Monday, March 17, 2008

Marti Merzer, The Miami Herald

October 22, 2007

Marti Merzer

The Miami Herald

One Herald Plaza

Miami, Florida 33172-1693

RE: “Women Rising” + “Cuban Elections” – A Page 1 “Jump the Shark” moment for American journalism in general and the Miami Herald in particular.

Ms. Merzer,

Was any consideration given to “Women on Top”? Talk about “Riding Saint George”. I mean the rocket is long and sleek and powerful and capable of awesome thrusting. It could have been designed by Ayn Rand. What a smoke after blast-off!

Your sub-headline about women astronauts [Astronettes? Astrosansnuts?] sits alongside, like a turd in a punchbowl, the Page 1 story about “Cuban elections”. The word Cuban and the word election in the same sentence are beyond parody. Was Page 1 put together by George Carlin with the able assistance of Professor Irwin Corey? I glad to see that the old tradition of gin, a lot of gin, before making up the paper is still held in high esteem at the Herald.

I could start with the Greeks but then we get caught up in 25 centuries of DWEM [Dead White European Male] achievements. If I did that I would run the risk of starting off on the wrong foot so let’s start with Newton.

There he was, minding his own business, power napping under an apple tree, when he gets hit by a bloody falling apple. Voila!, and that’s the last time I’ll say something nice about the Froggies, gravity.

A strong case could be made for all of mankind’s - OOOPS! – humankind’s efforts at physical science since his bonking has been to study gravity so as to overcome, indeed conquer is a better word, it.

My father, the legendary Judge Smith, was born before men flew at Kitty Hawk in 1903. He lived to see men walking on the moon.
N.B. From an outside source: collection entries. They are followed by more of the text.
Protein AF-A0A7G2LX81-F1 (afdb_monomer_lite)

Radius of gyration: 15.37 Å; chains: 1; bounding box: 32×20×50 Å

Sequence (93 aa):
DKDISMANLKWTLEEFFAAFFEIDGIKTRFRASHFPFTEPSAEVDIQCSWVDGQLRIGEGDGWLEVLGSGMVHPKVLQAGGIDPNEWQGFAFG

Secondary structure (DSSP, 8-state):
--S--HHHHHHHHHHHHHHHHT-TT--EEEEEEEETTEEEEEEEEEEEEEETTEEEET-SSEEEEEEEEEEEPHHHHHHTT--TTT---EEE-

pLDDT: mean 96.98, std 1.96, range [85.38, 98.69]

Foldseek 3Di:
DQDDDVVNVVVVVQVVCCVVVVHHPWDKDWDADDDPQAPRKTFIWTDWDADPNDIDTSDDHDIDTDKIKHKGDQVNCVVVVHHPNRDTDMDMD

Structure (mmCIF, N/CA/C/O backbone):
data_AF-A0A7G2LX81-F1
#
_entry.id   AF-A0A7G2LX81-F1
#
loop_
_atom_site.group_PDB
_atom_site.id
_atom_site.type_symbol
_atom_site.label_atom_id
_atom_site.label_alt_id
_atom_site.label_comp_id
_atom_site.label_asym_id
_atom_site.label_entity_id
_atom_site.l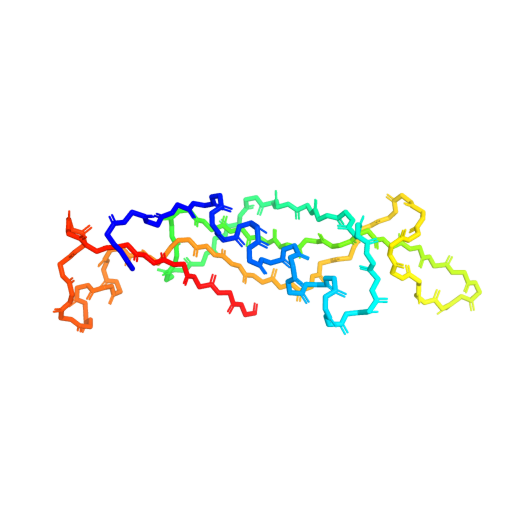abel_seq_id
_atom_site.pdbx_PDB_ins_code
_atom_site.Cartn_x
_atom_site.Cartn_y
_atom_site.Cartn_z
_atom_site.occupancy
_atom_site.B_iso_or_equiv
_atom_site.auth_seq_id
_atom_site.auth_comp_id
_atom_site.auth_asym_id
_atom_site.auth_atom_id
_atom_site.pdbx_PDB_model_num
ATOM 1 N N . ASP A 1 1 ? -1.697 -6.857 13.217 1.00 85.38 1 ASP A N 1
ATOM 2 C CA . ASP A 1 1 ? -0.727 -6.698 14.324 1.00 85.38 1 ASP A CA 1
ATOM 3 C C . ASP A 1 1 ? -1.124 -5.448 15.117 1.00 85.38 1 ASP A C 1
ATOM 5 O O . ASP A 1 1 ? -2.031 -4.746 14.673 1.00 85.38 1 ASP A O 1
ATOM 9 N N . LYS A 1 2 ? -0.543 -5.194 16.289 1.00 92.00 2 LYS A N 1
ATOM 10 C CA . LYS A 1 2 ? -0.884 -4.034 17.133 1.00 92.00 2 LYS A CA 1
ATOM 11 C C . LYS A 1 2 ? -0.173 -2.748 16.709 1.00 92.00 2 LYS A C 1
ATOM 13 O O . LYS A 1 2 ? -0.614 -1.672 17.085 1.00 92.00 2 LYS A O 1
ATOM 18 N N . ASP A 1 3 ? 0.898 -2.874 15.927 1.00 94.38 3 ASP A N 1
ATOM 19 C CA . ASP A 1 3 ? 1.705 -1.754 15.433 1.00 94.38 3 ASP A CA 1
ATOM 20 C C . ASP A 1 3 ? 1.849 -1.842 13.903 1.00 94.38 3 ASP A C 1
ATOM 22 O O . ASP A 1 3 ? 2.910 -2.150 13.361 1.00 94.38 3 ASP A O 1
ATOM 26 N N . ILE A 1 4 ? 0.727 -1.674 13.189 1.00 96.94 4 ILE A N 1
ATOM 27 C CA . ILE A 1 4 ? 0.690 -1.665 11.717 1.00 96.94 4 ILE A CA 1
ATOM 28 C C . ILE A 1 4 ? 0.437 -0.247 11.232 1.00 96.94 4 ILE A C 1
ATOM 30 O O . ILE A 1 4 ? -0.542 0.398 11.600 1.00 96.94 4 ILE A O 1
ATOM 34 N N . SER A 1 5 ? 1.279 0.206 10.311 1.00 96.69 5 SER A N 1
ATOM 35 C CA . SER A 1 5 ? 1.220 1.542 9.731 1.00 96.69 5 SER A CA 1
ATOM 36 C C . SER A 1 5 ? 1.150 1.509 8.203 1.00 96.69 5 SER A C 1
ATOM 38 O O . SER A 1 5 ? 1.404 0.486 7.562 1.00 96.69 5 SER A O 1
ATOM 40 N N . MET A 1 6 ? 0.904 2.675 7.597 1.00 97.06 6 MET A N 1
ATOM 41 C CA . MET A 1 6 ? 1.040 2.838 6.145 1.00 97.06 6 MET A CA 1
ATOM 42 C C . MET A 1 6 ? 2.456 2.543 5.643 1.00 97.06 6 MET A C 1
ATOM 44 O O . MET A 1 6 ? 2.609 2.197 4.477 1.00 97.06 6 MET A O 1
ATOM 48 N N . ALA A 1 7 ? 3.493 2.663 6.481 1.00 97.50 7 ALA A N 1
ATOM 49 C CA . ALA A 1 7 ? 4.848 2.297 6.075 1.00 97.50 7 ALA A CA 1
ATOM 50 C C . ALA A 1 7 ? 4.953 0.788 5.807 1.00 97.50 7 ALA A C 1
ATOM 52 O O . ALA A 1 7 ? 5.560 0.384 4.820 1.00 97.50 7 ALA A O 1
ATOM 53 N N . ASN A 1 8 ? 4.287 -0.036 6.626 1.00 98.25 8 ASN A N 1
ATOM 54 C CA . ASN A 1 8 ? 4.235 -1.482 6.420 1.00 98.25 8 ASN A CA 1
ATOM 55 C C . ASN A 1 8 ? 3.484 -1.837 5.132 1.00 98.25 8 ASN A C 1
ATOM 57 O O . ASN A 1 8 ? 3.946 -2.701 4.390 1.00 98.25 8 ASN A O 1
ATOM 61 N N . LEU A 1 9 ? 2.367 -1.155 4.843 1.00 98.38 9 LEU A N 1
ATOM 62 C CA . LEU A 1 9 ? 1.639 -1.339 3.584 1.00 98.38 9 LEU A CA 1
ATOM 63 C C . LEU A 1 9 ? 2.516 -0.985 2.378 1.00 98.38 9 LEU A C 1
ATOM 65 O O . LEU A 1 9 ? 2.603 -1.771 1.440 1.00 98.38 9 LEU A O 1
ATOM 69 N N . LYS A 1 10 ? 3.187 0.173 2.414 1.00 97.56 10 LYS A N 1
ATOM 70 C CA . LYS A 1 10 ? 4.069 0.618 1.327 1.00 97.56 10 LYS A CA 1
ATOM 71 C C . LYS A 1 10 ? 5.174 -0.388 1.049 1.00 97.56 10 LYS A C 1
ATOM 73 O O . LYS A 1 10 ? 5.301 -0.822 -0.087 1.00 97.56 10 LYS A O 1
ATOM 78 N N . TRP A 1 11 ? 5.892 -0.803 2.091 1.00 97.44 11 TRP A N 1
ATOM 79 C CA . TRP A 1 11 ? 6.964 -1.782 1.952 1.00 97.44 11 TRP A CA 1
ATOM 80 C C . TRP A 1 11 ? 6.4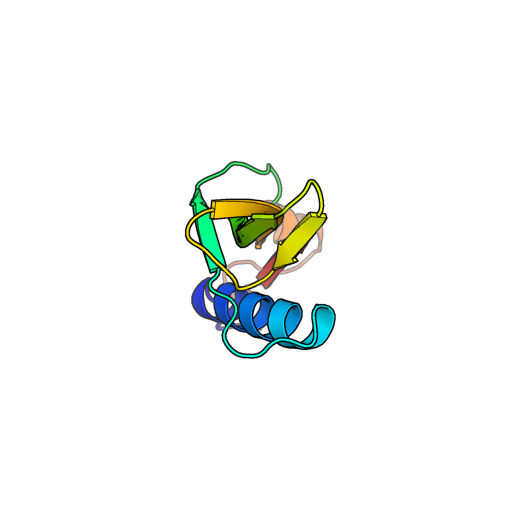40 -3.118 1.414 1.00 97.44 11 TRP A C 1
ATOM 82 O O . TRP A 1 11 ? 6.985 -3.656 0.462 1.00 97.44 11 TRP A O 1
ATOM 92 N N . THR A 1 12 ? 5.318 -3.611 1.950 1.00 97.88 12 THR A N 1
ATOM 93 C CA . THR A 1 12 ? 4.698 -4.859 1.469 1.00 97.88 12 THR A CA 1
ATOM 94 C C . THR A 1 12 ? 4.376 -4.790 -0.023 1.00 97.88 12 THR A C 1
ATOM 96 O O . THR A 1 12 ? 4.605 -5.758 -0.740 1.00 97.88 12 THR A O 1
ATOM 99 N N . LEU A 1 13 ? 3.853 -3.658 -0.497 1.00 98.00 13 LEU A N 1
ATOM 100 C CA . LEU A 1 13 ? 3.518 -3.473 -1.906 1.00 98.00 13 LEU A CA 1
ATOM 101 C C . LEU A 1 13 ? 4.756 -3.294 -2.791 1.00 98.00 13 LEU A C 1
ATOM 103 O O . LEU A 1 13 ? 4.790 -3.847 -3.883 1.00 98.00 13 LEU A O 1
ATOM 107 N N . GLU A 1 14 ? 5.774 -2.568 -2.328 1.00 96.75 14 GLU A N 1
ATOM 108 C CA . GLU A 1 14 ? 7.059 -2.437 -3.028 1.00 96.75 14 GLU A CA 1
ATOM 109 C C . GLU A 1 14 ? 7.715 -3.810 -3.245 1.00 96.75 14 GLU A C 1
ATOM 111 O O . GLU A 1 14 ? 8.061 -4.149 -4.377 1.00 96.75 14 GLU A O 1
ATOM 116 N N . GLU A 1 15 ? 7.785 -4.639 -2.200 1.00 97.69 15 GLU A N 1
ATOM 117 C CA . GLU A 1 15 ? 8.309 -6.008 -2.294 1.00 97.69 15 GLU A CA 1
ATOM 118 C C . GLU A 1 15 ? 7.405 -6.919 -3.134 1.00 97.69 15 GLU A C 1
ATOM 120 O O . GLU A 1 15 ? 7.894 -7.729 -3.922 1.00 97.69 15 GLU A O 1
ATOM 125 N N . PHE A 1 16 ? 6.080 -6.780 -3.009 1.00 97.62 16 PHE A N 1
ATOM 126 C CA . PHE A 1 16 ? 5.131 -7.534 -3.826 1.00 97.62 16 PHE A CA 1
ATOM 127 C C . PHE A 1 16 ? 5.340 -7.257 -5.314 1.00 97.62 16 PHE A C 1
ATOM 129 O O . PHE A 1 16 ? 5.403 -8.204 -6.092 1.00 97.62 16 PHE A O 1
ATOM 136 N N . PHE A 1 17 ? 5.478 -5.995 -5.724 1.00 97.25 17 PHE A N 1
ATOM 137 C CA . PHE A 1 17 ? 5.703 -5.668 -7.131 1.00 97.25 17 PHE A CA 1
ATOM 138 C C . PHE A 1 17 ? 7.068 -6.134 -7.620 1.00 97.25 17 PHE A C 1
ATOM 140 O O . PHE A 1 17 ? 7.145 -6.646 -8.736 1.00 97.25 17 PHE A O 1
ATOM 147 N N . ALA A 1 18 ? 8.115 -6.003 -6.800 1.00 96.31 18 ALA A N 1
ATOM 148 C CA . ALA A 1 18 ? 9.436 -6.508 -7.157 1.00 96.31 18 ALA A CA 1
ATOM 149 C C . ALA A 1 18 ? 9.402 -8.023 -7.416 1.00 96.31 18 ALA A C 1
ATOM 151 O O . ALA A 1 18 ? 9.895 -8.492 -8.441 1.00 96.31 18 ALA A O 1
ATOM 152 N N . ALA A 1 19 ? 8.726 -8.776 -6.544 1.00 97.62 19 ALA A N 1
ATOM 153 C CA . ALA A 1 19 ? 8.549 -10.215 -6.696 1.00 97.62 19 ALA A CA 1
ATOM 154 C C . ALA A 1 19 ? 7.613 -10.593 -7.858 1.00 97.62 19 ALA A C 1
ATOM 156 O O . ALA A 1 19 ? 7.896 -11.538 -8.586 1.00 97.62 19 ALA A O 1
ATOM 157 N N . PHE A 1 20 ? 6.497 -9.881 -8.036 1.00 96.94 20 PHE A N 1
ATOM 158 C CA . PHE A 1 20 ? 5.473 -10.214 -9.030 1.00 96.94 20 PHE A CA 1
ATOM 159 C C . PHE A 1 20 ? 5.924 -9.929 -10.464 1.00 96.94 20 PHE A C 1
ATOM 161 O O . PHE A 1 20 ? 5.635 -10.711 -11.366 1.00 96.94 20 PHE A O 1
ATOM 168 N N . PHE A 1 21 ? 6.615 -8.808 -10.679 1.00 95.88 21 PHE A N 1
ATOM 169 C CA . PHE A 1 21 ? 7.138 -8.438 -11.994 1.00 95.88 21 PHE A CA 1
ATOM 170 C C . PHE A 1 21 ? 8.568 -8.924 -12.233 1.00 95.88 21 PHE A C 1
ATOM 172 O O . PHE A 1 21 ? 9.066 -8.746 -13.340 1.00 95.88 21 PHE A O 1
ATOM 179 N N . GLU A 1 22 ? 9.212 -9.526 -11.227 1.00 96.75 22 GLU A N 1
ATOM 180 C CA . GLU A 1 22 ? 10.606 -9.989 -11.277 1.00 96.75 22 GLU A CA 1
ATOM 181 C C . GLU A 1 22 ? 11.593 -8.857 -11.637 1.00 96.75 22 GLU A C 1
ATOM 183 O O . GLU A 1 22 ? 12.556 -9.050 -12.381 1.00 96.75 22 GLU A O 1
ATOM 188 N N . ILE A 1 23 ? 11.341 -7.648 -11.121 1.00 95.69 23 ILE A N 1
ATOM 189 C CA . ILE A 1 23 ? 12.157 -6.449 -11.361 1.00 95.69 23 ILE A CA 1
ATOM 190 C C . ILE A 1 23 ? 12.451 -5.773 -10.024 1.00 95.69 23 ILE A C 1
ATOM 192 O O . ILE A 1 23 ? 11.549 -5.289 -9.344 1.00 95.69 23 ILE A O 1
ATOM 196 N N . ASP A 1 24 ? 13.729 -5.661 -9.677 1.00 94.38 24 ASP A N 1
ATOM 197 C CA . ASP A 1 24 ? 14.145 -4.945 -8.474 1.00 94.38 24 ASP A CA 1
ATOM 198 C C . ASP A 1 24 ? 14.002 -3.424 -8.638 1.00 94.38 24 ASP A C 1
ATOM 200 O O . ASP A 1 24 ? 14.296 -2.851 -9.689 1.00 94.38 24 ASP A O 1
ATOM 204 N N . GLY A 1 25 ? 13.601 -2.740 -7.563 1.00 90.06 25 GLY A N 1
ATOM 205 C CA . GLY A 1 25 ? 13.623 -1.276 -7.502 1.00 90.06 25 GLY A CA 1
ATOM 206 C C . GLY A 1 25 ? 12.581 -0.566 -8.374 1.00 90.06 25 GLY A C 1
ATOM 207 O O . GLY A 1 25 ? 12.777 0.608 -8.705 1.00 90.06 25 GLY A O 1
ATOM 208 N N . ILE A 1 26 ? 11.476 -1.236 -8.732 1.00 94.31 26 ILE A N 1
ATOM 209 C CA . ILE A 1 26 ? 10.327 -0.589 -9.385 1.00 94.31 26 ILE A CA 1
ATOM 210 C C . ILE A 1 26 ? 9.868 0.583 -8.519 1.00 94.31 26 ILE A C 1
ATOM 212 O O . ILE A 1 26 ? 9.520 0.420 -7.349 1.00 94.31 26 ILE A O 1
ATOM 216 N N . LYS A 1 27 ? 9.825 1.783 -9.102 1.00 96.50 27 LYS A N 1
ATOM 217 C CA . LYS A 1 27 ? 9.292 2.944 -8.392 1.00 96.50 27 LYS A CA 1
ATOM 218 C C . LYS A 1 27 ? 7.778 2.830 -8.281 1.00 96.50 27 LYS A C 1
ATOM 220 O O . LYS A 1 27 ? 7.085 2.658 -9.285 1.00 96.50 27 LYS A O 1
ATOM 225 N N . THR A 1 28 ? 7.281 3.007 -7.066 1.00 97.00 28 THR A N 1
ATOM 226 C CA . THR A 1 28 ? 5.856 3.053 -6.745 1.00 97.00 28 THR A CA 1
ATOM 227 C C . THR A 1 28 ? 5.426 4.488 -6.443 1.00 97.00 28 THR A C 1
A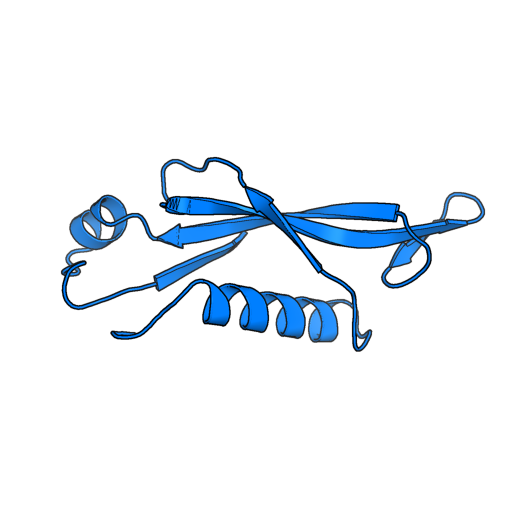TOM 229 O O . THR A 1 28 ? 6.210 5.324 -5.980 1.00 97.00 28 THR A O 1
ATOM 232 N N . ARG A 1 29 ? 4.159 4.803 -6.714 1.00 97.56 29 ARG A N 1
ATOM 233 C CA . ARG A 1 29 ? 3.548 6.089 -6.370 1.00 97.56 29 ARG A CA 1
ATOM 234 C C . ARG A 1 29 ? 2.191 5.860 -5.729 1.00 97.56 29 ARG A C 1
ATOM 236 O O . ARG A 1 29 ? 1.295 5.299 -6.343 1.00 97.56 29 ARG A O 1
ATOM 243 N N . PHE A 1 30 ? 2.044 6.360 -4.508 1.00 97.94 30 PHE A N 1
ATOM 244 C CA . PHE A 1 30 ? 0.807 6.289 -3.737 1.00 97.94 30 PHE A CA 1
ATOM 245 C C . PHE A 1 30 ? 0.048 7.603 -3.874 1.00 97.94 30 PHE A C 1
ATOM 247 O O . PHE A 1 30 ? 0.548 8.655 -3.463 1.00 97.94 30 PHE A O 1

In that 66 year period humankind –see how gender sensitive I am – not only defied gravity, they conquered it and, not necessarily in a fit of pique, bitch slapped it.

My father also thought that some of the strange weather patterns of the early ‘70s – Remember Global Cooling? – were caused by rockets poking into the upper atmosphere and beyond. Who is to say? If he had lived a few years more he might have won world wide scientific acclaim. With jeremiads about bears drowning and cows farting former Vice President Alpha Gump won a Nobel Prize.

We, sensate cognitive bi-pods, overcame earth’s gravity. We escaped our planetary orbit. We orbited another object, our moon, in our galaxy. We landed on that object. We walked around for a few days helping ourselves to a few souvenirs. We escaped the gravitational pull of said moon and returned to the earth. Just like a walk in the park.

My son Sean, AKA the World Famous Attorney, decided at the age of 4 that, the moon already having been trod upon, Mars was his choice of extraterrestrial spring break destination.

Are you telling me that we did all this, that we are doing all this, and that we tax ourselves to do this so that we can achieve gender equality? “Bedlam” awaits.

If a word other than “bullshit” can be found in the English language to explain all of your flap-doodle clap trap it has escaped me. Please believe me when I tell you that my lexicographic Odyssey, unlike the mighty Odysseus’s, is never ending.

Logic, and why do I think that it is a discipline totally unknown in the news rooms and editorial rooms of the Herald, dictates that if gender equality is the goal why not start at Arlington National Cemetery? Kipling, our first multicultural poet and champion of diversity, told us that the female is “the deadlier of the species”. Who knew they could fly too?

Let’s name the next spacecraft “Antigone”. That’s a chick we can all get behind.